┌────────

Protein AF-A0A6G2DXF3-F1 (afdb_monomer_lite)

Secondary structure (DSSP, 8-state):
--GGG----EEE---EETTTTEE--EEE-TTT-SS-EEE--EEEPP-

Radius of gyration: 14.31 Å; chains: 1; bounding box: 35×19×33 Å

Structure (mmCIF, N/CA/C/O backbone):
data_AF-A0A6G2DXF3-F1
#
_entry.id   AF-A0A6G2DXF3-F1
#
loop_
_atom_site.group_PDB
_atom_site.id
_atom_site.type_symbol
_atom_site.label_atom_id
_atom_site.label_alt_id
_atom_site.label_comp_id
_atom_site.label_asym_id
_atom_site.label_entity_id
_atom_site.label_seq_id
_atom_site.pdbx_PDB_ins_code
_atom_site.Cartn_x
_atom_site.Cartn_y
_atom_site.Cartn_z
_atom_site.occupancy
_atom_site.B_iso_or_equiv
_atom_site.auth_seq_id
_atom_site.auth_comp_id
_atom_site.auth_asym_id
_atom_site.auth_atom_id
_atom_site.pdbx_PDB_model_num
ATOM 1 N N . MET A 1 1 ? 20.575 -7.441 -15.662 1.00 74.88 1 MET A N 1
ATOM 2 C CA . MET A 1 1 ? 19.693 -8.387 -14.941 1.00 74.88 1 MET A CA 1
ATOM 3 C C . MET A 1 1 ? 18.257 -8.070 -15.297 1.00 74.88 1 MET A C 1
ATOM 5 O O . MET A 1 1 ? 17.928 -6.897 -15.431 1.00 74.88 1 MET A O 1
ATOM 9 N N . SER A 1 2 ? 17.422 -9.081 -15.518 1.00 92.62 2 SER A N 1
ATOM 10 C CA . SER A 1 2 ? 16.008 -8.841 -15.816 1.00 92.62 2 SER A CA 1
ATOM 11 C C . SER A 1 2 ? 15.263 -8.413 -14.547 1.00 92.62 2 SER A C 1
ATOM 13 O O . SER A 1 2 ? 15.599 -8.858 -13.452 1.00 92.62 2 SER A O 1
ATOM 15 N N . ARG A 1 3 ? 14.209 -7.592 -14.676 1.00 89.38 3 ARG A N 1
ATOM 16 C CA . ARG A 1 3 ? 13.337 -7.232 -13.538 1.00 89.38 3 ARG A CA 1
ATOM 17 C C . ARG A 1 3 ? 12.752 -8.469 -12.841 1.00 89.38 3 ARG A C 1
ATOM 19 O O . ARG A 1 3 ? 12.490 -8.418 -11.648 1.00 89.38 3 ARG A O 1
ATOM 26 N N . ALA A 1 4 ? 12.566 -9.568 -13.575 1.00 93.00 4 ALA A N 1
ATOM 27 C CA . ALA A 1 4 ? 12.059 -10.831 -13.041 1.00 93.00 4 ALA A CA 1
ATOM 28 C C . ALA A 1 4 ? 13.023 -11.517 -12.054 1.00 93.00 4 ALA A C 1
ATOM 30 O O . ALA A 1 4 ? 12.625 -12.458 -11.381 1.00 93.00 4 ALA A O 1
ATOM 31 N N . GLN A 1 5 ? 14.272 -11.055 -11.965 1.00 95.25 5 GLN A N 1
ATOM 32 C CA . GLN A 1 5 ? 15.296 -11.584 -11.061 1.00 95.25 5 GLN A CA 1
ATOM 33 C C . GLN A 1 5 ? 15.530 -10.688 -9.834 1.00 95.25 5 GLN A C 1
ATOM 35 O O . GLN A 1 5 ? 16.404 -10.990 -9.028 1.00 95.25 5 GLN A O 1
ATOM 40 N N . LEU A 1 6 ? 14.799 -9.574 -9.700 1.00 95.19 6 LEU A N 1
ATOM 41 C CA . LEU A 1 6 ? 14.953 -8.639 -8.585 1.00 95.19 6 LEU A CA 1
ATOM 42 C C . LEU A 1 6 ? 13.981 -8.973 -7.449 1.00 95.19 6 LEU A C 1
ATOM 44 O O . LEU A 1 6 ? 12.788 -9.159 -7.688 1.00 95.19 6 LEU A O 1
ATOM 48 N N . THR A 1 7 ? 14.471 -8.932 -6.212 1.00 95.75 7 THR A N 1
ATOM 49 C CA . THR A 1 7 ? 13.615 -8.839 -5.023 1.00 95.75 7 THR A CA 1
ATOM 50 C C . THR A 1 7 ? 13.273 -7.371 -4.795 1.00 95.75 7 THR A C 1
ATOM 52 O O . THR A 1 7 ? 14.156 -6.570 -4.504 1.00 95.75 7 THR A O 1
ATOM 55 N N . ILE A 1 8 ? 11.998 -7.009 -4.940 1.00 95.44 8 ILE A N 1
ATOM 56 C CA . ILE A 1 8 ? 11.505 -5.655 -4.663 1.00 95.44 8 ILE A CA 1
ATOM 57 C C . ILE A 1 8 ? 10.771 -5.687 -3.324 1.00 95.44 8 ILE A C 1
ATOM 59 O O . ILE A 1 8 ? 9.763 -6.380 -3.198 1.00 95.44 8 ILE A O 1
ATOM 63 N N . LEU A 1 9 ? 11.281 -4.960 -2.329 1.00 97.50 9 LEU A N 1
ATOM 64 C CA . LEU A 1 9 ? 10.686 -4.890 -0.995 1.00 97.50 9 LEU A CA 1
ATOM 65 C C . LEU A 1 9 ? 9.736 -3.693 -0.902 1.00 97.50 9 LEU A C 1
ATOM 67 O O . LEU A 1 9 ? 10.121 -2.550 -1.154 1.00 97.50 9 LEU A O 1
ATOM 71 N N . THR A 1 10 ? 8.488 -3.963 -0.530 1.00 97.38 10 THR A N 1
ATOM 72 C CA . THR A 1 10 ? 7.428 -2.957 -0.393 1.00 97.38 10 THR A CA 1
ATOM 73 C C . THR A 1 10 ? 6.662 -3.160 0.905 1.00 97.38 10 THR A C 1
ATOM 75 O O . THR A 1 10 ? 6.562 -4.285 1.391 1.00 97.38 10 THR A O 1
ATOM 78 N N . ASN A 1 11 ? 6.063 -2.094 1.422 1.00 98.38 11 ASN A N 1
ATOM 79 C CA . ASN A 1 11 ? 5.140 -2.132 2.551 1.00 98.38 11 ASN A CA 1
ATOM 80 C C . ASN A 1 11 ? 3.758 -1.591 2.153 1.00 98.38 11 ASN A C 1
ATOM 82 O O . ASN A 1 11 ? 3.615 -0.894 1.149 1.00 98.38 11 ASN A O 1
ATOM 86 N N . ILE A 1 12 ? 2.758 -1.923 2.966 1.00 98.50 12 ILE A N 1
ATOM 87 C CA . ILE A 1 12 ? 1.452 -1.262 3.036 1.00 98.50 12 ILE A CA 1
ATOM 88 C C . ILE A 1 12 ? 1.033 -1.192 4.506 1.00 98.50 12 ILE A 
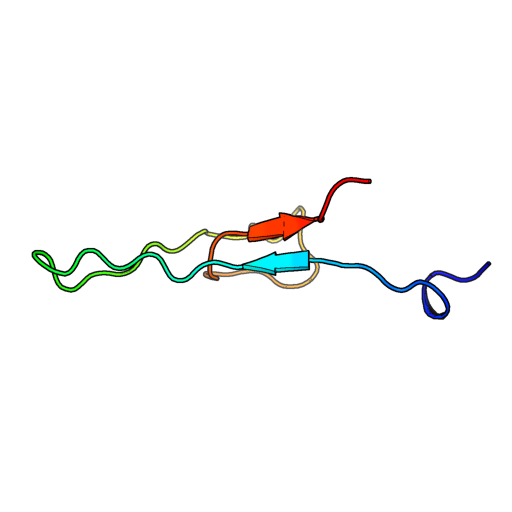C 1
ATOM 90 O O . ILE A 1 12 ? 1.498 -2.002 5.310 1.00 98.50 12 ILE A O 1
ATOM 94 N N . CYS A 1 13 ? 0.156 -0.254 4.857 1.00 98.69 13 CYS A N 1
ATOM 95 C CA . CYS A 1 13 ? -0.346 -0.110 6.218 1.00 98.69 13 CYS A CA 1
ATOM 96 C C . CYS A 1 13 ? -1.871 0.027 6.237 1.00 98.69 13 CYS A C 1
ATOM 98 O O . CYS A 1 13 ? -2.436 0.862 5.530 1.00 98.69 13 CYS A O 1
ATOM 100 N N . LEU A 1 14 ? -2.529 -0.781 7.069 1.00 98.69 14 LEU A N 1
ATOM 101 C CA . LEU A 1 14 ? -3.931 -0.591 7.420 1.00 98.69 14 LEU A CA 1
ATOM 102 C C . LEU A 1 14 ? -3.980 0.407 8.575 1.00 98.69 14 LEU A C 1
ATOM 104 O O . LEU A 1 14 ? -3.532 0.106 9.679 1.00 98.69 14 LEU A O 1
ATOM 108 N N . ILE A 1 15
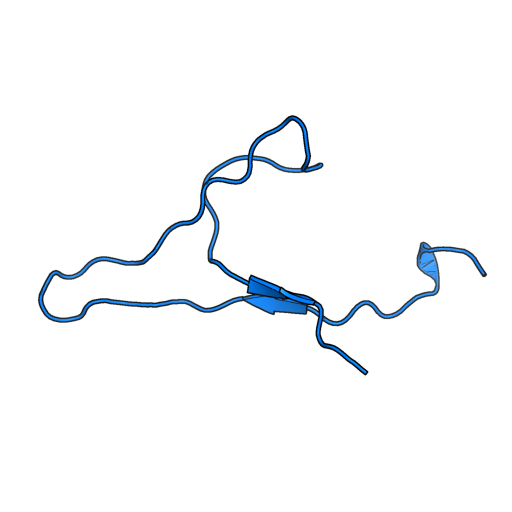 ? -4.501 1.599 8.297 1.00 98.75 15 ILE A N 1
ATOM 109 C CA . ILE A 1 15 ? -4.638 2.671 9.283 1.00 98.75 15 ILE A CA 1
ATOM 110 C C . ILE A 1 15 ? -6.122 2.810 9.595 1.00 98.75 15 ILE A C 1
ATOM 112 O O . ILE A 1 15 ? -6.889 3.280 8.751 1.00 98.75 15 ILE A O 1
ATOM 116 N N . GLU A 1 16 ? -6.509 2.368 10.786 1.00 98.81 16 GLU A N 1
ATOM 117 C CA . GLU A 1 16 ? -7.887 2.399 11.266 1.00 98.81 16 GLU A CA 1
ATOM 118 C C . GLU A 1 16 ? -8.072 3.502 12.309 1.00 98.81 16 GLU A C 1
ATOM 120 O O . GLU A 1 16 ? -7.331 3.590 13.288 1.00 98.81 16 GLU A O 1
ATOM 125 N N . ASP A 1 17 ? -9.084 4.334 12.088 1.00 98.62 17 ASP A N 1
ATOM 126 C CA . ASP A 1 17 ? -9.662 5.200 13.104 1.00 98.62 17 ASP A CA 1
ATOM 127 C C . ASP A 1 17 ? -10.722 4.391 13.861 1.00 98.62 17 ASP A C 1
ATOM 129 O O . ASP A 1 17 ? -11.805 4.110 13.335 1.00 98.62 17 ASP A O 1
ATOM 133 N N . LEU A 1 18 ? -10.384 4.000 15.092 1.00 98.50 18 LEU A N 1
ATOM 134 C CA . LEU A 1 18 ? -11.232 3.160 15.935 1.00 98.50 18 LEU A CA 1
ATOM 135 C C . LEU A 1 18 ? -12.443 3.916 16.497 1.00 98.50 18 LEU A C 1
ATOM 137 O O . LEU A 1 18 ? -13.432 3.280 16.850 1.00 98.50 18 LEU A O 1
ATOM 141 N N . GLU A 1 19 ? -12.412 5.247 16.571 1.00 98.56 19 GLU A N 1
ATOM 142 C CA . GLU A 1 19 ? -13.568 6.028 17.025 1.00 98.56 19 GLU A CA 1
ATOM 143 C C . GLU A 1 19 ? -14.599 6.149 15.903 1.00 98.56 19 GLU A C 1
ATOM 145 O O . GLU A 1 19 ? -15.791 5.910 16.106 1.00 98.56 19 GLU A O 1
ATOM 150 N N . ALA A 1 20 ? -14.136 6.465 14.691 1.00 98.25 20 ALA A N 1
ATOM 151 C CA . ALA A 1 20 ? -15.000 6.597 13.523 1.00 98.25 20 ALA A CA 1
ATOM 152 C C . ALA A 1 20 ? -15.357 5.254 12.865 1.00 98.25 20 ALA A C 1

└────────

_Exercise goal:_ In the entries above, find the line holding "ATOM 13 O O" and the line holding "ATOM 49 C CA"; print both of them and every line between, exactly, and nothing else.

_Answer box:_
ATOM 13 O O . SER A 1 2 ? 15.599 -8.858 -13.452 1.00 92.62 2 SER A O 1
ATOM 15 N N . ARG A 1 3 ? 14.209 -7.592 -14.676 1.00 89.38 3 ARG A N 1
ATOM 16 C CA . ARG A 1 3 ? 13.337 -7.232 -13.538 1.00 89.38 3 ARG A CA 1
ATOM 17 C C . ARG A 1 3 ? 12.752 -8.469 -12.841 1.00 89.38 3 ARG A C 1
ATOM 19 O O . ARG A 1 3 ? 12.490 -8.418 -11.648 1.00 89.38 3 ARG A O 1
ATOM 26 N N . ALA A 1 4 ? 12.566 -9.568 -13.575 1.00 93.00 4 ALA A N 1
ATOM 27 C CA . ALA A 1 4 ? 12.059 -10.831 -13.041 1.00 93.00 4 ALA A CA 1
ATOM 28 C C . ALA A 1 4 ? 13.023 -11.517 -12.054 1.00 93.00 4 ALA A C 1
ATOM 30 O O . ALA A 1 4 ? 12.625 -12.458 -11.381 1.00 93.00 4 ALA A O 1
ATOM 31 N N . GLN A 1 5 ? 14.272 -11.055 -11.965 1.00 95.25 5 GLN A N 1
ATOM 32 C CA . GLN A 1 5 ? 15.296 -11.584 -11.061 1.00 95.25 5 GLN A CA 1
ATOM 33 C C . GLN A 1 5 ? 15.530 -10.688 -9.834 1.00 95.25 5 GLN A C 1
ATOM 35 O O . GLN A 1 5 ? 16.404 -10.990 -9.028 1.00 95.25 5 GLN A O 1
ATOM 40 N N . LEU A 1 6 ? 14.799 -9.574 -9.700 1.00 95.19 6 LEU A N 1
ATOM 41 C CA . LEU A 1 6 ? 14.953 -8.639 -8.585 1.00 95.19 6 LEU A CA 1
ATOM 42 C C . LEU A 1 6 ? 13.981 -8.973 -7.449 1.00 95.19 6 LEU A C 1
ATOM 44 O O . LEU A 1 6 ? 12.788 -9.159 -7.688 1.00 95.19 6 LEU A O 1
ATOM 48 N N . THR A 1 7 ? 14.471 -8.932 -6.212 1.00 95.75 7 THR A N 1
ATOM 49 C CA . THR A 1 7 ? 13.615 -8.839 -5.023 1.00 95.75 7 THR A CA 1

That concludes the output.